BEGIN Data under study

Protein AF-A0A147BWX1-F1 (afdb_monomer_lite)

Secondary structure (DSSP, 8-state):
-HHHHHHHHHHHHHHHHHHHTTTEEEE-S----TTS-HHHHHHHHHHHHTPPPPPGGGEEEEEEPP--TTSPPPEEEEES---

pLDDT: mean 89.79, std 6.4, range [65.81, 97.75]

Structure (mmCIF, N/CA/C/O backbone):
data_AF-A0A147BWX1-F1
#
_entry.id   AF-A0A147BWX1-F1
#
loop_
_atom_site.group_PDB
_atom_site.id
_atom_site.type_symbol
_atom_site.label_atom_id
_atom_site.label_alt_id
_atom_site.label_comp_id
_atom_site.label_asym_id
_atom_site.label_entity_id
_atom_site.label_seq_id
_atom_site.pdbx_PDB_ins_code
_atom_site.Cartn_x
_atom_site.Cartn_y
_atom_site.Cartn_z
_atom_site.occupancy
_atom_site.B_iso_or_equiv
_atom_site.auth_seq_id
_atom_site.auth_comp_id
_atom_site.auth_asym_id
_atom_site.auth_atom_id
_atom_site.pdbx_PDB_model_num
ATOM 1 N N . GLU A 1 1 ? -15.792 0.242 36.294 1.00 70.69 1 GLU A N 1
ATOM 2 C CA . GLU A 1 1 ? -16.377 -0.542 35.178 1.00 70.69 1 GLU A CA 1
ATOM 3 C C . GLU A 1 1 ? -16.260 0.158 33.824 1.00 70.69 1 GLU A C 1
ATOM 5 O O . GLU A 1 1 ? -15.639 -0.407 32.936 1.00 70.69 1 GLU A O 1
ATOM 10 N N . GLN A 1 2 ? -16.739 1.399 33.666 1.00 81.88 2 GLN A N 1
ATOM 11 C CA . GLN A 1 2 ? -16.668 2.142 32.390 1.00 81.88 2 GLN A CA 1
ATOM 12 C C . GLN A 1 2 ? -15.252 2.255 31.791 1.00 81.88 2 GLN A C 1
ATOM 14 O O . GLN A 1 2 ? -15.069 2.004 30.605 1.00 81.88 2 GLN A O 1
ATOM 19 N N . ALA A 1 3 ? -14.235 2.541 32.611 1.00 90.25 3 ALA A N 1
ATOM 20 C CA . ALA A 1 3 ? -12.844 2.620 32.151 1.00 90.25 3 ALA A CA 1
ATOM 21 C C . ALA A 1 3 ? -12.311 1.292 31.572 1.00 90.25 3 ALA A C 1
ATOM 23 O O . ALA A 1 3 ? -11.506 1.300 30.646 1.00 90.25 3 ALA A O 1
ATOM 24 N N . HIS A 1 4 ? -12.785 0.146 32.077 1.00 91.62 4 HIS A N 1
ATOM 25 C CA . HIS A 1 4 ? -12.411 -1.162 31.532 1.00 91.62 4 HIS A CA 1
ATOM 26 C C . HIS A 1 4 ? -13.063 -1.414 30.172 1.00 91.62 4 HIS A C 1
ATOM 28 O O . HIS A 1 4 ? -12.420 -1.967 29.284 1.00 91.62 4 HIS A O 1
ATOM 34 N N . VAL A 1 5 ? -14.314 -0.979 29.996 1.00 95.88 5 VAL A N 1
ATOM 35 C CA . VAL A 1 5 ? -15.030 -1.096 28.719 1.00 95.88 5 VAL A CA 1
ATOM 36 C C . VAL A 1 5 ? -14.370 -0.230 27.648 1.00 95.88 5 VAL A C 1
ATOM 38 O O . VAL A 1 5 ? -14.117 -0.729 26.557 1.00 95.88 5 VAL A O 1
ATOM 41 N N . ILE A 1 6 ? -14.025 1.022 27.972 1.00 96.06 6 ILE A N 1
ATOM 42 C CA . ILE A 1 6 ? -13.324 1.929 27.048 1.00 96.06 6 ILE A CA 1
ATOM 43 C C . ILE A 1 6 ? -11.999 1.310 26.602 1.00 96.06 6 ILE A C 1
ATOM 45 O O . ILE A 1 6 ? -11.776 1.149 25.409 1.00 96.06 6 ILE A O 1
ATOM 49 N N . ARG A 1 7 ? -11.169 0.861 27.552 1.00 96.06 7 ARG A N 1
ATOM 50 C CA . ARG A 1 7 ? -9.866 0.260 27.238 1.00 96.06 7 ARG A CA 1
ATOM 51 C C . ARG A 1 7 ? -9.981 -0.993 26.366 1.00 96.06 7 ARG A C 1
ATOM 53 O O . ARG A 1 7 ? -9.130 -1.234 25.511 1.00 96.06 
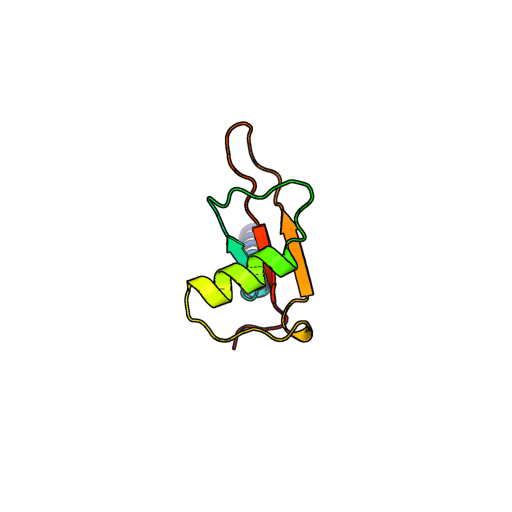7 ARG A O 1
ATOM 60 N N . ARG A 1 8 ? -11.019 -1.806 26.584 1.00 96.75 8 ARG A N 1
ATOM 61 C CA . ARG A 1 8 ? -11.288 -2.977 25.744 1.00 96.75 8 ARG A CA 1
ATOM 62 C C . ARG A 1 8 ? -11.633 -2.554 24.316 1.00 96.75 8 ARG A C 1
ATOM 64 O O . ARG A 1 8 ? -11.019 -3.062 23.390 1.00 96.75 8 ARG A O 1
ATOM 71 N N . ILE A 1 9 ? -12.539 -1.591 24.151 1.00 97.19 9 ILE A N 1
ATOM 72 C CA . ILE A 1 9 ? -12.933 -1.079 22.829 1.00 97.19 9 ILE A CA 1
ATOM 73 C C . ILE A 1 9 ? -11.739 -0.450 22.100 1.00 97.19 9 ILE A C 1
ATOM 75 O O . ILE A 1 9 ? -11.560 -0.692 20.914 1.00 97.19 9 ILE A O 1
ATOM 79 N N . GLU A 1 10 ? -10.896 0.319 22.793 1.00 97.44 10 GLU A N 1
ATOM 80 C CA . GLU A 1 10 ? -9.673 0.888 22.207 1.00 97.44 10 GLU A CA 1
ATOM 81 C C . GLU A 1 10 ? -8.
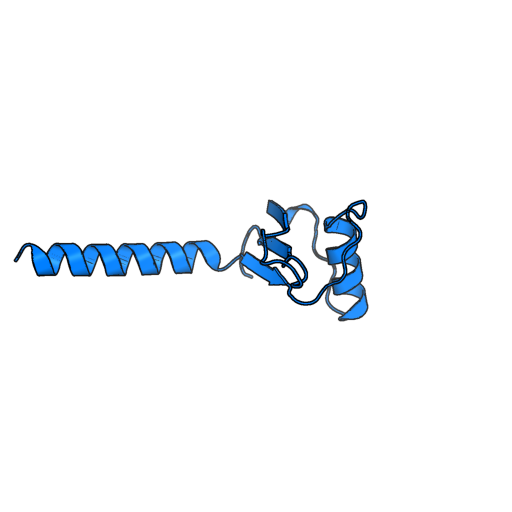729 -0.201 21.684 1.00 97.44 10 GLU A C 1
ATOM 83 O O . GLU A 1 10 ? -8.121 -0.051 20.624 1.00 97.44 10 GLU A O 1
ATOM 88 N N . THR A 1 11 ? -8.632 -1.311 22.418 1.00 97.50 11 THR A N 1
ATOM 89 C CA . THR A 1 11 ? -7.807 -2.461 22.034 1.00 97.50 11 THR A CA 1
ATOM 90 C C . THR A 1 11 ? -8.388 -3.151 20.801 1.00 97.50 11 THR A C 1
ATOM 92 O O . THR A 1 11 ? -7.682 -3.303 19.808 1.00 97.50 11 THR A O 1
ATOM 95 N N . GLU A 1 12 ? -9.681 -3.482 20.832 1.00 97.75 12 GLU A N 1
ATOM 96 C CA . GLU A 1 12 ? -10.404 -4.118 19.721 1.00 97.75 12 GLU A CA 1
ATOM 97 C C . GLU A 1 12 ? -10.356 -3.260 18.444 1.00 97.75 12 GLU A C 1
ATOM 99 O O . GLU A 1 12 ? -10.134 -3.778 17.350 1.00 97.75 12 GLU A O 1
ATOM 104 N N . LEU A 1 13 ? -10.500 -1.936 18.574 1.00 97.44 13 LEU A N 1
ATOM 105 C CA . LEU A 1 13 ? -10.401 -1.003 17.453 1.00 97.44 13 LEU A CA 1
ATOM 106 C C . LEU A 1 13 ? -8.992 -0.992 16.854 1.00 97.44 13 LEU A C 1
ATOM 108 O O . LEU A 1 13 ? -8.838 -1.074 15.638 1.00 97.44 13 LEU A O 1
ATOM 112 N N . ASN A 1 14 ? -7.958 -0.917 17.693 1.00 96.94 14 ASN A N 1
ATOM 113 C CA . ASN A 1 14 ? -6.583 -0.939 17.210 1.00 96.94 14 ASN A CA 1
ATOM 114 C C . ASN A 1 14 ? -6.241 -2.273 16.522 1.00 96.94 14 ASN A C 1
ATOM 116 O O . ASN A 1 14 ? -5.577 -2.267 15.487 1.00 96.94 14 ASN A O 1
ATOM 120 N N . GLU A 1 15 ? -6.701 -3.403 17.060 1.00 97.38 15 GLU A N 1
ATOM 121 C CA . GLU A 1 15 ? -6.534 -4.718 16.431 1.00 97.38 15 GLU A CA 1
ATOM 122 C C . GLU A 1 15 ? -7.223 -4.777 15.064 1.00 97.38 15 GLU A C 1
ATOM 124 O O . GLU A 1 15 ? -6.598 -5.176 14.079 1.00 97.38 15 GLU A O 1
ATOM 129 N N . ALA A 1 16 ? -8.471 -4.308 14.975 1.00 96.25 16 ALA A N 1
ATOM 130 C CA . ALA A 1 16 ? -9.213 -4.247 13.7
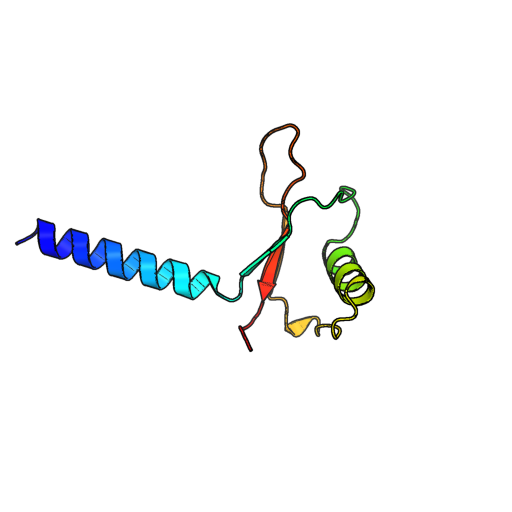20 1.00 96.25 16 ALA A CA 1
ATOM 131 C C . ALA A 1 16 ? -8.521 -3.344 12.684 1.00 96.25 16 ALA A C 1
ATOM 133 O O . ALA A 1 16 ? -8.365 -3.736 11.527 1.00 96.25 16 ALA A O 1
ATOM 134 N N . ASP A 1 17 ? -8.038 -2.171 13.098 1.00 95.38 17 ASP A N 1
ATOM 135 C CA . ASP A 1 17 ? -7.323 -1.239 12.225 1.00 95.38 17 ASP A CA 1
ATOM 136 C C . ASP A 1 17 ? -5.985 -1.809 11.740 1.00 95.38 17 ASP A C 1
ATOM 138 O O . ASP A 1 17 ? -5.593 -1.612 10.588 1.00 95.38 17 ASP A O 1
ATOM 142 N N . GLN A 1 18 ? -5.242 -2.501 12.608 1.00 93.06 18 GLN A N 1
ATOM 143 C CA . GLN A 1 18 ? -4.007 -3.184 12.217 1.00 93.06 18 GLN A CA 1
ATOM 144 C C . GLN A 1 18 ? -4.295 -4.320 11.236 1.00 93.06 18 GLN A C 1
ATOM 146 O O . GLN A 1 18 ? -3.625 -4.414 10.208 1.00 93.06 18 GLN A O 1
ATOM 151 N N . HIS A 1 19 ? -5.331 -5.117 11.499 1.00 93.44 19 HIS A N 1
ATOM 152 C CA . HIS A 1 19 ? -5.752 -6.194 10.613 1.00 93.44 19 HIS A CA 1
ATOM 153 C C . HIS A 1 19 ? -6.183 -5.667 9.234 1.00 93.44 19 HIS A C 1
ATOM 155 O O . HIS A 1 19 ? -5.764 -6.190 8.204 1.00 93.44 19 HIS A O 1
ATOM 161 N N . ALA A 1 20 ? -6.937 -4.565 9.188 1.00 91.81 20 ALA A N 1
ATOM 162 C CA . ALA A 1 20 ? -7.365 -3.926 7.943 1.00 91.81 20 ALA A CA 1
ATOM 163 C C . ALA A 1 20 ? -6.199 -3.374 7.097 1.00 91.81 20 ALA A C 1
ATOM 165 O O . ALA A 1 20 ? -6.357 -3.158 5.893 1.00 91.81 20 ALA A O 1
ATOM 166 N N . ARG A 1 21 ? -5.033 -3.136 7.714 1.00 93.81 21 ARG A N 1
ATOM 167 C CA . ARG A 1 21 ? -3.811 -2.658 7.050 1.00 93.81 21 ARG A CA 1
ATOM 168 C C . ARG A 1 21 ? -2.878 -3.781 6.596 1.00 93.81 21 ARG A C 1
ATOM 170 O O . ARG A 1 21 ? -1.899 -3.472 5.929 1.00 93.81 21 ARG A O 1
ATOM 177 N N . LEU A 1 22 ? -3.173 -5.049 6.886 1.00 95.06 22 LEU A N 1
ATOM 178 C CA . LEU A 1 22 ? -2.351 -6.185 6.449 1.00 95.06 22 LEU A CA 1
ATOM 179 C C . LEU A 1 22 ? -2.043 -6.216 4.939 1.00 95.06 22 LEU A C 1
ATOM 181 O O . LEU A 1 22 ? -0.892 -6.476 4.597 1.00 95.06 22 LEU A O 1
ATOM 185 N N . PRO A 1 23 ? -2.986 -5.917 4.021 1.00 95.50 23 PRO A N 1
ATOM 186 C CA . PRO A 1 23 ? -2.684 -5.904 2.591 1.00 95.50 23 PRO A CA 1
ATOM 187 C C . PRO A 1 23 ? -2.031 -4.592 2.127 1.00 95.50 23 PRO A C 1
ATOM 189 O O . PRO A 1 23 ? -1.922 -4.354 0.926 1.00 95.50 23 PRO A O 1
ATOM 192 N N . ASN A 1 24 ? -1.634 -3.702 3.037 1.00 95.50 24 ASN A N 1
ATOM 193 C CA . ASN A 1 24 ? -0.951 -2.470 2.677 1.00 95.50 24 ASN A CA 1
ATOM 194 C C . ASN A 1 24 ? 0.566 -2.657 2.748 1.00 95.50 24 ASN A C 1
ATOM 196 O O . ASN A 1 24 ? 1.096 -3.207 3.709 1.00 95.50 24 ASN A O 1
ATOM 200 N N . MET A 1 25 ? 1.273 -2.103 1.769 1.00 93.81 25 MET A N 1
ATOM 201 C CA . MET A 1 25 ? 2.729 -2.038 1.749 1.00 93.81 25 MET A CA 1
ATOM 202 C C . MET A 1 25 ? 3.188 -0.597 1.552 1.00 93.81 25 MET A C 1
ATOM 204 O O . MET A 1 25 ? 2.775 0.074 0.605 1.00 93.81 25 MET A O 1
ATOM 208 N N . GLU A 1 26 ? 4.076 -0.136 2.429 1.00 94.06 26 GLU A N 1
ATOM 209 C CA . GLU A 1 26 ? 4.744 1.156 2.292 1.00 94.06 26 GLU A CA 1
ATOM 210 C C . GLU A 1 26 ? 6.149 0.991 1.726 1.00 94.06 26 GLU A C 1
ATOM 212 O O . GLU A 1 26 ? 6.962 0.225 2.242 1.00 94.06 26 GLU A O 1
ATOM 217 N N . ILE A 1 27 ? 6.457 1.764 0.689 1.00 92.81 27 ILE A N 1
ATOM 218 C CA . ILE A 1 27 ? 7.760 1.757 0.036 1.00 92.81 27 ILE A CA 1
ATOM 219 C C . ILE A 1 27 ? 8.428 3.111 0.252 1.00 92.81 27 ILE A C 1
ATOM 221 O O . ILE A 1 27 ? 7.942 4.149 -0.204 1.00 92.81 27 ILE A O 1
ATOM 225 N N . HIS A 1 28 ? 9.565 3.090 0.942 1.00 91.31 28 HIS A N 1
ATOM 226 C CA . HIS A 1 28 ? 10.323 4.274 1.342 1.00 91.31 28 HIS A CA 1
ATOM 227 C C . HIS A 1 28 ? 11.592 4.443 0.498 1.00 91.31 28 HIS A C 1
ATOM 229 O O . HIS A 1 28 ? 12.104 3.493 -0.090 1.00 91.31 28 HIS A O 1
ATOM 235 N N . GLY A 1 29 ? 12.119 5.669 0.437 1.00 88.75 29 GLY A N 1
ATOM 236 C CA . GLY A 1 29 ? 13.425 5.956 -0.178 1.00 88.75 29 GLY A CA 1
ATOM 237 C C . GLY A 1 29 ? 13.445 6.035 -1.710 1.00 88.75 29 GLY A C 1
ATOM 238 O O . GLY A 1 29 ? 14.500 6.281 -2.294 1.00 88.75 29 GLY A O 1
ATOM 239 N N . LEU A 1 30 ? 12.300 5.884 -2.378 1.00 87.44 30 LEU A N 1
ATOM 240 C CA . LEU A 1 30 ? 12.223 5.976 -3.833 1.00 87.44 30 LEU A CA 1
ATOM 241 C C . LEU A 1 30 ? 12.154 7.423 -4.317 1.00 87.44 30 LEU A C 1
ATOM 243 O O . LEU A 1 30 ? 11.227 8.173 -4.004 1.00 87.44 30 LEU A O 1
ATOM 247 N N . LYS A 1 31 ? 13.103 7.789 -5.181 1.00 82.75 31 LYS A N 1
ATOM 248 C CA . LYS A 1 31 ? 13.003 8.999 -5.999 1.00 82.75 31 LYS A CA 1
ATOM 249 C C . LYS A 1 31 ? 11.995 8.743 -7.110 1.00 82.75 31 LYS A C 1
ATOM 251 O O . LYS A 1 31 ? 12.268 7.987 -8.036 1.00 82.75 31 LYS A O 1
ATOM 256 N N . THR A 1 32 ? 10.828 9.363 -7.005 1.00 77.62 32 THR A N 1
ATOM 257 C CA . THR A 1 32 ? 9.787 9.287 -8.032 1.00 77.62 32 THR A CA 1
ATOM 258 C C . THR A 1 32 ? 9.591 10.653 -8.667 1.00 77.62 32 THR A C 1
ATOM 260 O O . THR A 1 32 ? 9.331 11.635 -7.970 1.00 77.62 32 THR A O 1
ATOM 263 N N . ASP A 1 33 ? 9.694 10.708 -9.993 1.00 81.88 33 ASP A N 1
ATOM 264 C CA . ASP A 1 33 ? 9.293 11.885 -10.762 1.00 81.88 33 ASP A CA 1
ATOM 265 C C . ASP A 1 33 ? 7.792 12.160 -10.516 1.00 81.88 33 ASP A C 1
ATOM 267 O O . ASP A 1 33 ? 7.004 11.207 -10.434 1.00 81.88 33 ASP A O 1
ATOM 271 N N . PRO A 1 34 ? 7.366 13.425 -10.346 1.00 77.56 34 PRO A N 1
ATOM 272 C CA . PRO A 1 34 ? 5.952 13.781 -10.227 1.00 77.56 34 PRO A CA 1
ATOM 273 C C . PRO A 1 34 ? 5.068 13.261 -11.371 1.00 77.56 34 PRO A C 1
ATOM 275 O O . PRO A 1 34 ? 3.897 12.973 -11.139 1.00 77.56 34 PRO A O 1
ATOM 278 N N . ASN A 1 35 ? 5.621 13.109 -12.575 1.00 82.88 35 ASN A N 1
ATOM 279 C CA . ASN A 1 35 ? 4.894 12.712 -13.781 1.00 82.88 35 ASN A CA 1
ATOM 280 C C . ASN A 1 35 ? 4.895 11.198 -14.026 1.00 82.88 35 ASN A C 1
ATOM 282 O O . ASN A 1 35 ? 4.186 10.707 -14.907 1.00 82.88 35 ASN A O 1
ATOM 286 N N . VAL A 1 36 ? 5.695 10.435 -13.278 1.00 85.12 36 VAL A N 1
ATOM 287 C CA . VAL A 1 36 ? 5.770 8.986 -13.459 1.00 85.12 36 VAL A CA 1
ATOM 288 C C . VAL A 1 36 ? 4.541 8.315 -12.850 1.00 85.12 36 VAL A C 1
ATOM 290 O O . VAL A 1 36 ? 4.179 8.535 -11.693 1.00 85.12 36 VAL A O 1
ATOM 293 N N . ARG A 1 37 ? 3.919 7.425 -13.631 1.00 90.19 37 ARG A N 1
ATOM 294 C CA . ARG A 1 37 ? 2.802 6.595 -13.169 1.00 90.19 37 ARG A CA 1
ATOM 295 C C . ARG A 1 37 ? 3.310 5.607 -12.118 1.00 90.19 37 ARG A C 1
ATOM 297 O O . ARG A 1 37 ? 4.166 4.777 -12.413 1.00 90.19 37 ARG A O 1
ATOM 304 N N . LEU A 1 38 ? 2.753 5.653 -10.910 1.00 90.56 38 LEU A N 1
ATOM 305 C CA . LEU A 1 38 ? 3.195 4.806 -9.792 1.00 90.56 38 LEU A CA 1
ATOM 306 C C . LEU A 1 38 ? 3.060 3.301 -10.076 1.00 90.56 38 LEU A C 1
ATOM 308 O O . LEU A 1 38 ? 3.899 2.527 -9.628 1.00 90.56 38 LEU A O 1
ATOM 312 N N . ALA A 1 39 ? 2.075 2.887 -10.877 1.00 87.75 39 ALA A N 1
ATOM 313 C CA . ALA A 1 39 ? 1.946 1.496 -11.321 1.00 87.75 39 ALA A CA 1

END Data under study

▸ Your objective: Copy out each line of the data above, exactly, if it lies between the line holding "ATOM 257 C CA" and the line holding "ATOM 295 C C", inclusive; copy no other line.

▸ Answer to this problem:
ATOM 257 C CA . THR A 1 32 ? 9.787 9.287 -8.032 1.00 77.62 32 THR A CA 1
ATOM 258 C C . THR A 1 32 ? 9.591 10.653 -8.667 1.00 77.62 32 THR A C 1
ATOM 260 O O . THR A 1 32 ? 9.331 11.635 -7.970 1.00 77.62 32 THR A O 1
ATOM 263 N N . ASP A 1 33 ? 9.694 10.708 -9.993 1.00 81.88 33 ASP A N 1
ATOM 264 C CA . ASP A 1 33 ? 9.293 11.885 -10.762 1.00 81.88 33 ASP A CA 1
ATOM 265 C C . ASP A 1 33 ? 7.792 12.160 -10.516 1.00 81.88 33 ASP A C 1
ATOM 267 O O . ASP A 1 33 ? 7.004 11.207 -10.434 1.00 81.88 33 ASP A O 1
ATOM 271 N N . PRO A 1 34 ? 7.366 13.425 -10.346 1.00 77.56 34 PRO A N 1
ATOM 272 C CA . PRO A 1 34 ? 5.952 13.781 -10.227 1.00 77.56 34 PRO A CA 1
ATOM 273 C C . PRO A 1 34 ? 5.068 13.261 -11.371 1.00 77.56 34 PRO A C 1
ATOM 275 O O . PRO A 1 34 ? 3.897 12.973 -11.139 1.00 77.56 34 PRO A O 1
ATOM 278 N N . ASN A 1 35 ? 5.621 13.109 -12.575 1.00 82.88 35 ASN A N 1
ATOM 279 C CA . ASN A 1 35 ? 4.894 12.712 -13.781 1.00 82.88 35 ASN A CA 1
ATOM 280 C C . ASN A 1 35 ? 4.895 11.198 -14.026 1.00 82.88 35 ASN A C 1
ATOM 282 O O . ASN A 1 35 ? 4.186 10.707 -14.907 1.00 82.88 35 ASN A O 1
ATOM 286 N N . VAL A 1 36 ? 5.695 10.435 -13.278 1.00 85.12 36 VAL A N 1
ATOM 287 C CA . VAL A 1 36 ? 5.770 8.986 -13.459 1.00 85.12 36 VAL A CA 1
ATOM 288 C C . VAL A 1 36 ? 4.541 8.315 -12.850 1.00 85.12 36 VAL A C 1
ATOM 290 O O . VAL A 1 36 ? 4.179 8.535 -11.693 1.00 85.12 36 VAL A O 1
ATOM 293 N N . ARG A 1 37 ? 3.919 7.425 -13.631 1.00 90.19 37 ARG A N 1
ATOM 294 C CA . ARG A 1 37 ? 2.802 6.595 -13.169 1.00 90.19 37 ARG A CA 1
ATOM 295 C C . ARG A 1 37 ? 3.310 5.607 -12.118 1.00 90.19 37 ARG A C 1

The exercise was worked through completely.